这里以阿为例。初读阿那克谢耶维奇是趁着那时诺奖的风头,我读的吕译新版《二手时间》,只感觉其中有老苏联人的怀旧。后来,我读到《战争中没有女性》以及她的其他作品,我的看法有所改变。近入手漓江出版社《诺奖演说》,编排得体,译笔可读。我翻开阿的小节,读着读着,自然诧异其文理不通。在阿演说的末尾,译者没有署上自己的名字,而是淡淡地用括号告诉我:“(有删节)”。于是,我去寻找阿的演说,找到一个更加丰富的版本,那是由腾讯文化编译的。两相比照,不难发现,漓江版大段大段地删去了内容,例如阿的日记引文,几全删掉。更具有某种意义的是,在最后,我发现漓江版又比腾讯版多了一些内容,这很有意思。

    一目了然。我必须去诺奖官网,看阿的原文,否则,我永远无法得知,阿究竟想表达什么。对于追求完美沟通的人来说,或许难以接受这样的事实,但一切都可以理解。赛珍珠的演说同样如此,在漓江版中,那完全是另一个简短地多的东西。原演说讨论了中国文人和小说的关系,赛珍珠表示,她不喜欢那些受西方影响的中国现代小说,因为那不够中国;而在漓江版中,她只是单纯地用几个自然段以示感激。作家们到底不够高明,他们仍然无法写出一字不易的东西,只能任由削删修改。用阿的话说,就是:“谈话变得枯燥,就如同被消过毒一样”,“原本可怕的事件被说成伟大的事业”“人内心难以理解的黑暗也瞬间变成光明”,“历史的纪念碑不仅篆刻着功勋和自豪,还留下了令人费解的一切。”


    重新去想《二手时间》的内容,一切就变得恐怖,恐怖得可怕。我无法确定我到底读了什么,我能够想象一个没有意识形态的阿那克谢耶维奇吗?标注“有删节”,现在想来,也是善良的行为。
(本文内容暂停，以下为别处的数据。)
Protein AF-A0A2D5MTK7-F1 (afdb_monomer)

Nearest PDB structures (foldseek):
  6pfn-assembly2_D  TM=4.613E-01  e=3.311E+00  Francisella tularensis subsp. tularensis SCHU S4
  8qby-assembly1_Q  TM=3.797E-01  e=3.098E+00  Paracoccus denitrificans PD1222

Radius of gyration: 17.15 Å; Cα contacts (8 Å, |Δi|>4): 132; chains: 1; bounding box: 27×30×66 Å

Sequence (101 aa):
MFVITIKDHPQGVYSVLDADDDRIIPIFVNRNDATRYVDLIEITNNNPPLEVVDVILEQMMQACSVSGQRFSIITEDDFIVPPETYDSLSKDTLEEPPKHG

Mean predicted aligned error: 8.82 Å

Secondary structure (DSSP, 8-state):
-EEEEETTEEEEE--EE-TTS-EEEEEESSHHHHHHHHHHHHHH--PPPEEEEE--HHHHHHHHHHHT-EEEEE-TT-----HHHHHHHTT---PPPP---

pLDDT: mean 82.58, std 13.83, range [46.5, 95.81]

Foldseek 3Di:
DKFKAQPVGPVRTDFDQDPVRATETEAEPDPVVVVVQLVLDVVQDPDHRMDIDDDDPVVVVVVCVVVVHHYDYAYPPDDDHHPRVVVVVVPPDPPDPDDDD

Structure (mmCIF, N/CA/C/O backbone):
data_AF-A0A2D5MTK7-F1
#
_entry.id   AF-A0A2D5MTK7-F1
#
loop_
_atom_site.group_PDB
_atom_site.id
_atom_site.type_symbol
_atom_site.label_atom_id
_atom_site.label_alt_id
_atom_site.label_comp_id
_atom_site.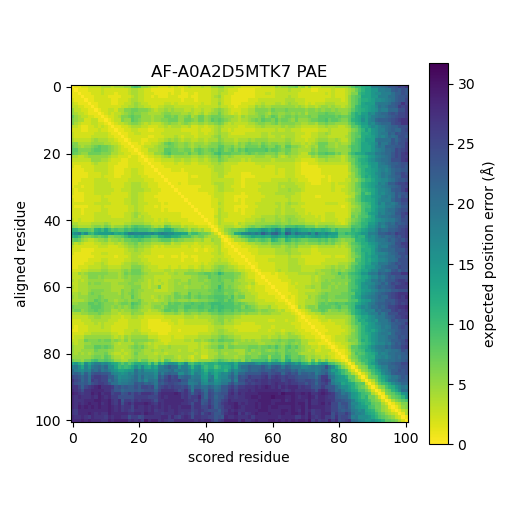label_asym_id
_atom_site.label_entity_id
_atom_site.label_seq_id
_atom_site.pdbx_PDB_ins_code
_atom_site.Cartn_x
_atom_site.Cartn_y
_atom_site.Cartn_z
_atom_site.occupancy
_atom_site.B_iso_or_equiv
_atom_site.auth_seq_id
_atom_site.auth_comp_id
_atom_site.auth_asym_id
_atom_site.auth_atom_id
_atom_site.pdbx_PDB_model_num
ATOM 1 N N . MET A 1 1 ? 1.915 -3.933 9.489 1.00 93.31 1 MET A N 1
ATOM 2 C CA . MET A 1 1 ? 1.193 -3.917 8.200 1.00 93.31 1 MET A CA 1
ATOM 3 C C . MET A 1 1 ? 1.733 -2.760 7.391 1.00 93.31 1 MET A C 1
ATOM 5 O O . MET A 1 1 ? 2.432 -1.929 7.957 1.00 93.31 1 MET A O 1
ATOM 9 N N . PHE A 1 2 ? 1.446 -2.714 6.099 1.00 95.06 2 PHE A N 1
ATOM 10 C CA . PHE A 1 2 ? 2.040 -1.746 5.190 1.00 95.06 2 PHE A CA 1
ATOM 11 C C . PHE A 1 2 ? 0.959 -1.101 4.335 1.00 95.06 2 PHE A C 1
ATOM 13 O O . PHE A 1 2 ? 0.045 -1.777 3.870 1.00 95.06 2 PHE A O 1
ATOM 20 N N . VAL A 1 3 ? 1.061 0.203 4.129 1.00 94.50 3 VAL A N 1
ATOM 21 C CA . VAL A 1 3 ? 0.206 0.959 3.207 1.00 94.50 3 VAL A CA 1
ATOM 22 C C . VAL A 1 3 ? 1.075 1.746 2.253 1.00 94.50 3 VAL A C 1
ATOM 24 O O . VAL A 1 3 ? 2.271 1.926 2.483 1.00 94.50 3 VAL A O 1
ATOM 27 N N . ILE A 1 4 ? 0.459 2.216 1.180 1.00 94.25 4 ILE A N 1
ATOM 28 C CA . ILE A 1 4 ? 1.126 3.029 0.177 1.00 94.25 4 ILE A CA 1
ATOM 29 C C . ILE A 1 4 ? 0.685 4.473 0.380 1.00 94.25 4 ILE A C 1
ATOM 31 O O . ILE A 1 4 ? -0.511 4.755 0.486 1.00 94.25 4 ILE A O 1
ATOM 35 N N . THR A 1 5 ? 1.645 5.387 0.431 1.00 94.00 5 THR A N 1
ATOM 36 C CA . THR A 1 5 ? 1.392 6.827 0.495 1.00 94.00 5 THR A CA 1
ATOM 37 C C . THR A 1 5 ? 2.106 7.537 -0.639 1.00 94.00 5 THR A C 1
ATOM 39 O O . THR A 1 5 ? 3.023 7.000 -1.257 1.00 94.00 5 THR A O 1
ATOM 42 N N . ILE A 1 6 ? 1.700 8.773 -0.903 1.00 92.56 6 ILE A N 1
ATOM 43 C CA . ILE A 1 6 ? 2.517 9.692 -1.688 1.00 92.56 6 ILE A CA 1
ATOM 44 C C . ILE A 1 6 ? 3.804 9.958 -0.899 1.00 92.56 6 ILE A C 1
ATOM 46 O O . ILE A 1 6 ? 3.757 10.215 0.307 1.00 92.56 6 ILE A O 1
ATOM 50 N N . LYS A 1 7 ? 4.942 9.891 -1.587 1.00 91.31 7 LYS A N 1
ATOM 51 C CA . LYS A 1 7 ? 6.262 10.129 -1.011 1.00 91.31 7 LYS A CA 1
ATOM 52 C C . LYS A 1 7 ? 6.318 11.487 -0.317 1.00 91.31 7 LYS A C 1
ATOM 54 O O . LYS A 1 7 ? 5.848 12.481 -0.871 1.00 91.31 7 LYS A O 1
ATOM 59 N N . ASP A 1 8 ? 6.881 11.512 0.888 1.00 89.25 8 ASP A N 1
ATOM 60 C CA . ASP A 1 8 ? 6.992 12.700 1.748 1.00 89.25 8 ASP A CA 1
ATOM 61 C C . ASP A 1 8 ? 5.627 13.285 2.193 1.00 89.25 8 ASP A C 1
ATOM 63 O O . ASP A 1 8 ? 5.551 14.365 2.789 1.00 89.25 8 ASP A O 1
ATOM 67 N N . HIS A 1 9 ? 4.526 12.560 1.958 1.00 89.12 9 HIS A N 1
ATOM 68 C CA . HIS A 1 9 ? 3.156 12.985 2.240 1.00 89.12 9 HIS A CA 1
ATOM 69 C C . HIS A 1 9 ? 2.346 11.862 2.919 1.00 89.12 9 HIS A C 1
ATOM 71 O O . HIS A 1 9 ? 1.460 11.266 2.303 1.00 89.12 9 HIS A O 1
ATOM 77 N N . PRO A 1 10 ? 2.546 11.620 4.231 1.00 78.44 10 PRO A N 1
ATOM 78 C CA . PRO A 1 10 ? 1.928 10.494 4.945 1.00 78.44 10 PRO A CA 1
ATOM 79 C C . PRO A 1 10 ? 0.394 10.568 5.039 1.00 78.44 10 PRO A C 1
ATOM 81 O O . PRO A 1 10 ? -0.259 9.558 5.276 1.00 78.44 10 PRO A O 1
ATOM 84 N N . GLN A 1 11 ? -0.196 11.753 4.846 1.00 80.06 11 GLN A N 1
ATOM 85 C CA . GLN A 1 11 ? -1.654 11.937 4.790 1.00 80.06 11 GLN A CA 1
ATOM 86 C C . GLN A 1 11 ? -2.252 11.552 3.425 1.00 80.06 11 GLN A C 1
ATOM 88 O O . GLN A 1 11 ? -3.463 11.390 3.296 1.00 80.06 11 GLN A O 1
ATOM 93 N N . GLY A 1 12 ? -1.416 11.433 2.390 1.00 86.06 12 GLY A N 1
ATOM 94 C CA . GLY A 1 12 ? -1.811 11.083 1.030 1.00 86.06 12 GLY A CA 1
ATOM 95 C C . GLY A 1 12 ? -1.837 9.575 0.830 1.00 86.06 12 GLY A C 1
ATOM 96 O O . GLY A 1 12 ? -1.020 9.051 0.077 1.00 86.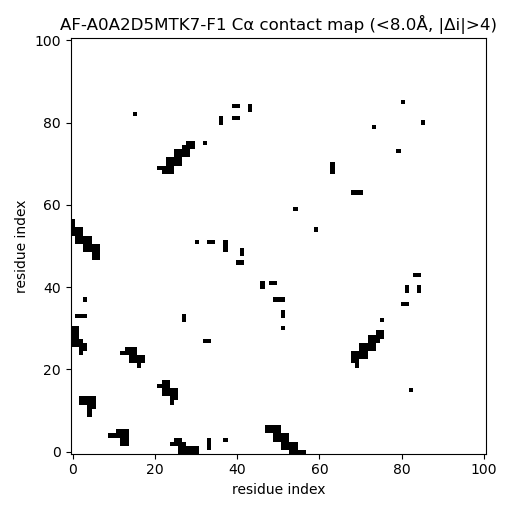06 12 GLY A O 1
ATOM 97 N N . VAL A 1 13 ? -2.739 8.877 1.521 1.00 89.56 13 VAL A N 1
ATOM 98 C CA . VAL A 1 13 ? -2.875 7.420 1.395 1.00 89.56 13 VAL A CA 1
ATOM 99 C C . VAL A 1 13 ? -3.406 7.063 0.006 1.00 89.56 13 VAL A C 1
ATOM 101 O O . VAL A 1 13 ? -4.424 7.593 -0.449 1.00 89.56 13 VAL A O 1
ATOM 104 N N . TYR A 1 14 ? -2.712 6.154 -0.671 1.00 91.06 14 TYR A N 1
ATOM 105 C CA . TYR A 1 14 ? -3.127 5.626 -1.962 1.00 91.06 14 TYR A CA 1
ATOM 106 C C . TYR A 1 14 ? -4.396 4.774 -1.804 1.00 91.06 14 TYR A C 1
ATOM 108 O O . TYR A 1 14 ? -4.520 3.976 -0.875 1.00 91.06 14 TYR A O 1
ATOM 116 N N . SER A 1 15 ? -5.348 4.940 -2.722 1.00 90.19 15 SER A N 1
ATOM 117 C CA . SER A 1 15 ? -6.591 4.163 -2.765 1.00 90.19 15 SER A CA 1
ATOM 118 C C . SER A 1 15 ? -6.925 3.786 -4.201 1.00 90.19 15 SER A C 1
ATOM 120 O O . SER A 1 15 ? -6.611 4.530 -5.130 1.00 90.19 15 SER A O 1
ATOM 122 N N . VAL A 1 16 ? -7.573 2.638 -4.360 1.00 88.81 16 VAL A N 1
ATOM 123 C CA . VAL A 1 16 ? -8.168 2.193 -5.623 1.00 88.81 16 VAL A CA 1
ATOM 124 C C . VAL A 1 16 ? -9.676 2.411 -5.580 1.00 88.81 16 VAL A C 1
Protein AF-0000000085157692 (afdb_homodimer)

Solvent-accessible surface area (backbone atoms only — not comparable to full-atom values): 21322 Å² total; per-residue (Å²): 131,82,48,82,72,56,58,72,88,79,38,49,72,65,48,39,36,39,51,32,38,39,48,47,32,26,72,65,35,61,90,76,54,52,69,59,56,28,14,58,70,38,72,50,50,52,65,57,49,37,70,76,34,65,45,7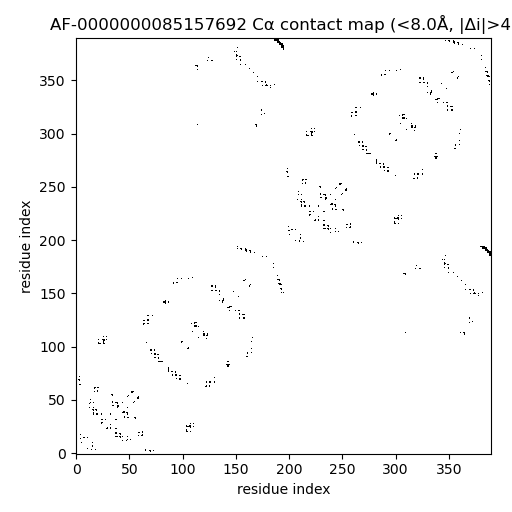1,64,41,45,48,52,49,34,41,48,48,53,48,44,44,52,50,52,30,45,67,70,46,67,94,60,79,51,39,67,53,34,51,51,48,32,45,49,33,43,50,51,51,41,71,74,30,58,47,57,44,41,36,48,45,50,36,63,66,40,79,59,77,76,42,50,58,50,56,51,53,49,49,51,52,43,46,54,51,50,52,52,30,36,74,72,67,44,38,74,79,82,54,57,65,42,57,52,43,51,40,52,50,42,41,57,46,46,49,62,65,44,42,64,50,51,52,55,48,42,72,72,46,57,50,92,84,56,85,70,83,59,42,79,43,57,45,64,42,119,130,82,52,81,70,56,62,74,90,79,39,51,72,66,50,36,37,39,52,32,37,38,48,46,31,27,74,65,35,60,90,76,55,50,68,60,56,29,15,58,69,37,71,50,51,51,65,56,48,37,69,75,35,66,43,71,65,41,44,48,51,50,32,42,48,49,50,49,46,46,52,51,52,30,45,69,69,44,67,96,59,80,50,38,67,54,34,51,52,47,33,44,48,33,43,49,49,51,40,72,74,30,58,46,56,45,40,36,50,46,50,36,64,66,42,77,60,77,74,42,51,57,53,56,49,53,48,48,52,51,45,46,54,52,50,50,52,30,37,75,72,64,44,38,73,79,82,52,57,65,42,58,51,44,49,38,51,49,42,42,56,46,46,48,61,66,44,42,62,49,51,52,55,50,42,72,72,46,59,49,93,84,55,86,68,83,59,42,81,44,56,46,65,43,121

InterPro domains:
  IPR001647 DNA-binding HTH domain, TetR-type [PF00440] (17-63)
  IPR001647 DNA-binding HTH domain, TetR-type [PS50977] (11-71)
  IPR009057 Homedomain-like superfamily [SSF46689] (8-81)
  IPR050109 HTH-type, TetR-like transcriptional regulator [PTHR30055] (6-153)

Structure (mmCIF, N/CA/C/O backbone):
data_AF-0000000085157692-model_v1
#
loop_
_entity.id
_entity.type
_entity.pdbx_description
1 polymer 'HTH tetR-type domain-containing protein'
#
loop_
_atom_site.group_PDB
_atom_site.id
_atom_site.type_symbol
_atom_site.label_atom_id
_atom_site.label_alt_id
_atom_site.label_comp_id
_atom_site.label_asym_id
_atom_site.label_entity_id
_atom_site.label_seq_id
_atom_site.pdbx_PDB_ins_code
_atom_site.Cartn_x
_atom_site.Cartn_y
_atom_site.Cartn_z
_atom_site.occupancy
_atom_site.B_iso_or_equiv
_atom_site.auth_seq_id
_atom_site.auth_comp_id
_atom_site.auth_asym_id
_atom_site.auth_atom_id
_atom_site.pdbx_PDB_model_num
ATOM 1 N N . MET A 1 1 ? -6.102 29.547 -0.129 1 35.88 1 MET A N 1
ATOM 2 C CA . MET A 1 1 ? -5.902 28.625 0.982 1 35.88 1 MET A CA 1
ATOM 3 C C . MET A 1 1 ? -4.438 28.219 1.093 1 35.88 1 MET A C 1
ATOM 5 O O . MET A 1 1 ? -3.822 27.828 0.1 1 35.88 1 MET A O 1
ATOM 9 N N . THR A 1 2 ? -3.729 28.547 2.09 1 41.72 2 THR A N 1
ATOM 10 C CA . THR A 1 2 ? -2.275 28.656 2.139 1 41.72 2 THR A CA 1
ATOM 11 C C . THR A 1 2 ? -1.626 27.266 2.07 1 41.72 2 THR A C 1
ATOM 13 O O . THR A 1 2 ? -1.983 26.375 2.836 1 41.72 2 THR A O 1
ATOM 16 N N . ASN A 1 3 ? -1.211 26.922 0.898 1 50.75 3 ASN A N 1
ATOM 17 C CA . ASN A 1 3 ? -0.37 25.766 0.657 1 50.75 3 ASN A CA 1
ATOM 18 C C . ASN A 1 3 ? 0.61 25.531 1.804 1 50.75 3 ASN A C 1
ATOM 20 O O . ASN A 1 3 ? 1.398 26.406 2.141 1 50.75 3 ASN A O 1
ATOM 24 N N . PRO A 1 4 ? 0.14 24.562 2.73 1 49.97 4 PRO A N 1
ATOM 25 C CA . PRO A 1 4 ? 1.096 24.375 3.824 1 49.97 4 PRO A CA 1
ATOM 26 C C . PRO A 1 4 ? 2.543 24.578 3.385 1 49.97 4 PRO A C 1
ATOM 28 O O . PRO A 1 4 ? 3.432 24.734 4.227 1 49.97 4 PRO A O 1
ATOM 31 N N . ARG A 1 5 ? 2.656 24.281 1.93 1 55 5 ARG A N 1
ATOM 32 C CA . ARG A 1 5 ? 4.008 24.562 1.447 1 55 5 ARG A CA 1
ATOM 33 C C . ARG A 1 5 ? 4.27 26.047 1.353 1 55 5 ARG A C 1
ATOM 35 O O . ARG A 1 5 ? 5.344 26.469 0.914 1 55 5 ARG A O 1
ATOM 42 N N . ALA A 1 6 ? 3.549 26.891 1.77 1 51.34 6 ALA A N 1
ATOM 43 C CA . ALA A 1 6 ? 3.689 28.344 1.612 1 51.34 6 ALA A CA 1
ATOM 44 C C . ALA A 1 6 ? 5.031 28.688 0.982 1 51.34 6 ALA A C 1
ATOM 46 O O . ALA A 1 6 ? 6.004 27.953 1.114 1 51.34 6 ALA A O 1
ATOM 47 N N . THR A 1 7 ? 5.059 29.812 0.025 1 43.22 7 THR A N 1
ATOM 48 C CA . THR A 1 7 ? 5.703 30.547 -1.059 1 43.22 7 THR A CA 1
ATOM 49 C C . THR A 1 7 ? 7.156 30.859 -0.707 1 43.22 7 THR A C 1
ATOM 51 O O . THR A 1 7 ? 7.461 31.203 0.437 1 43.22 7 THR A O 1
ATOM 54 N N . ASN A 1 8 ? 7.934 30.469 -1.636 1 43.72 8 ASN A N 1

很显然,如今,很少有书会坦白告诉你了。——当然,一些出版社反其道而行之,于最不可能删减的书外,加上“无删减版”的腰封。用阿的目光看,这些都挺荒诞莫名,所以,手上的《演说》,是本无害化处理后的,谎言和真实的混合物。

我对译著的兴趣消减了。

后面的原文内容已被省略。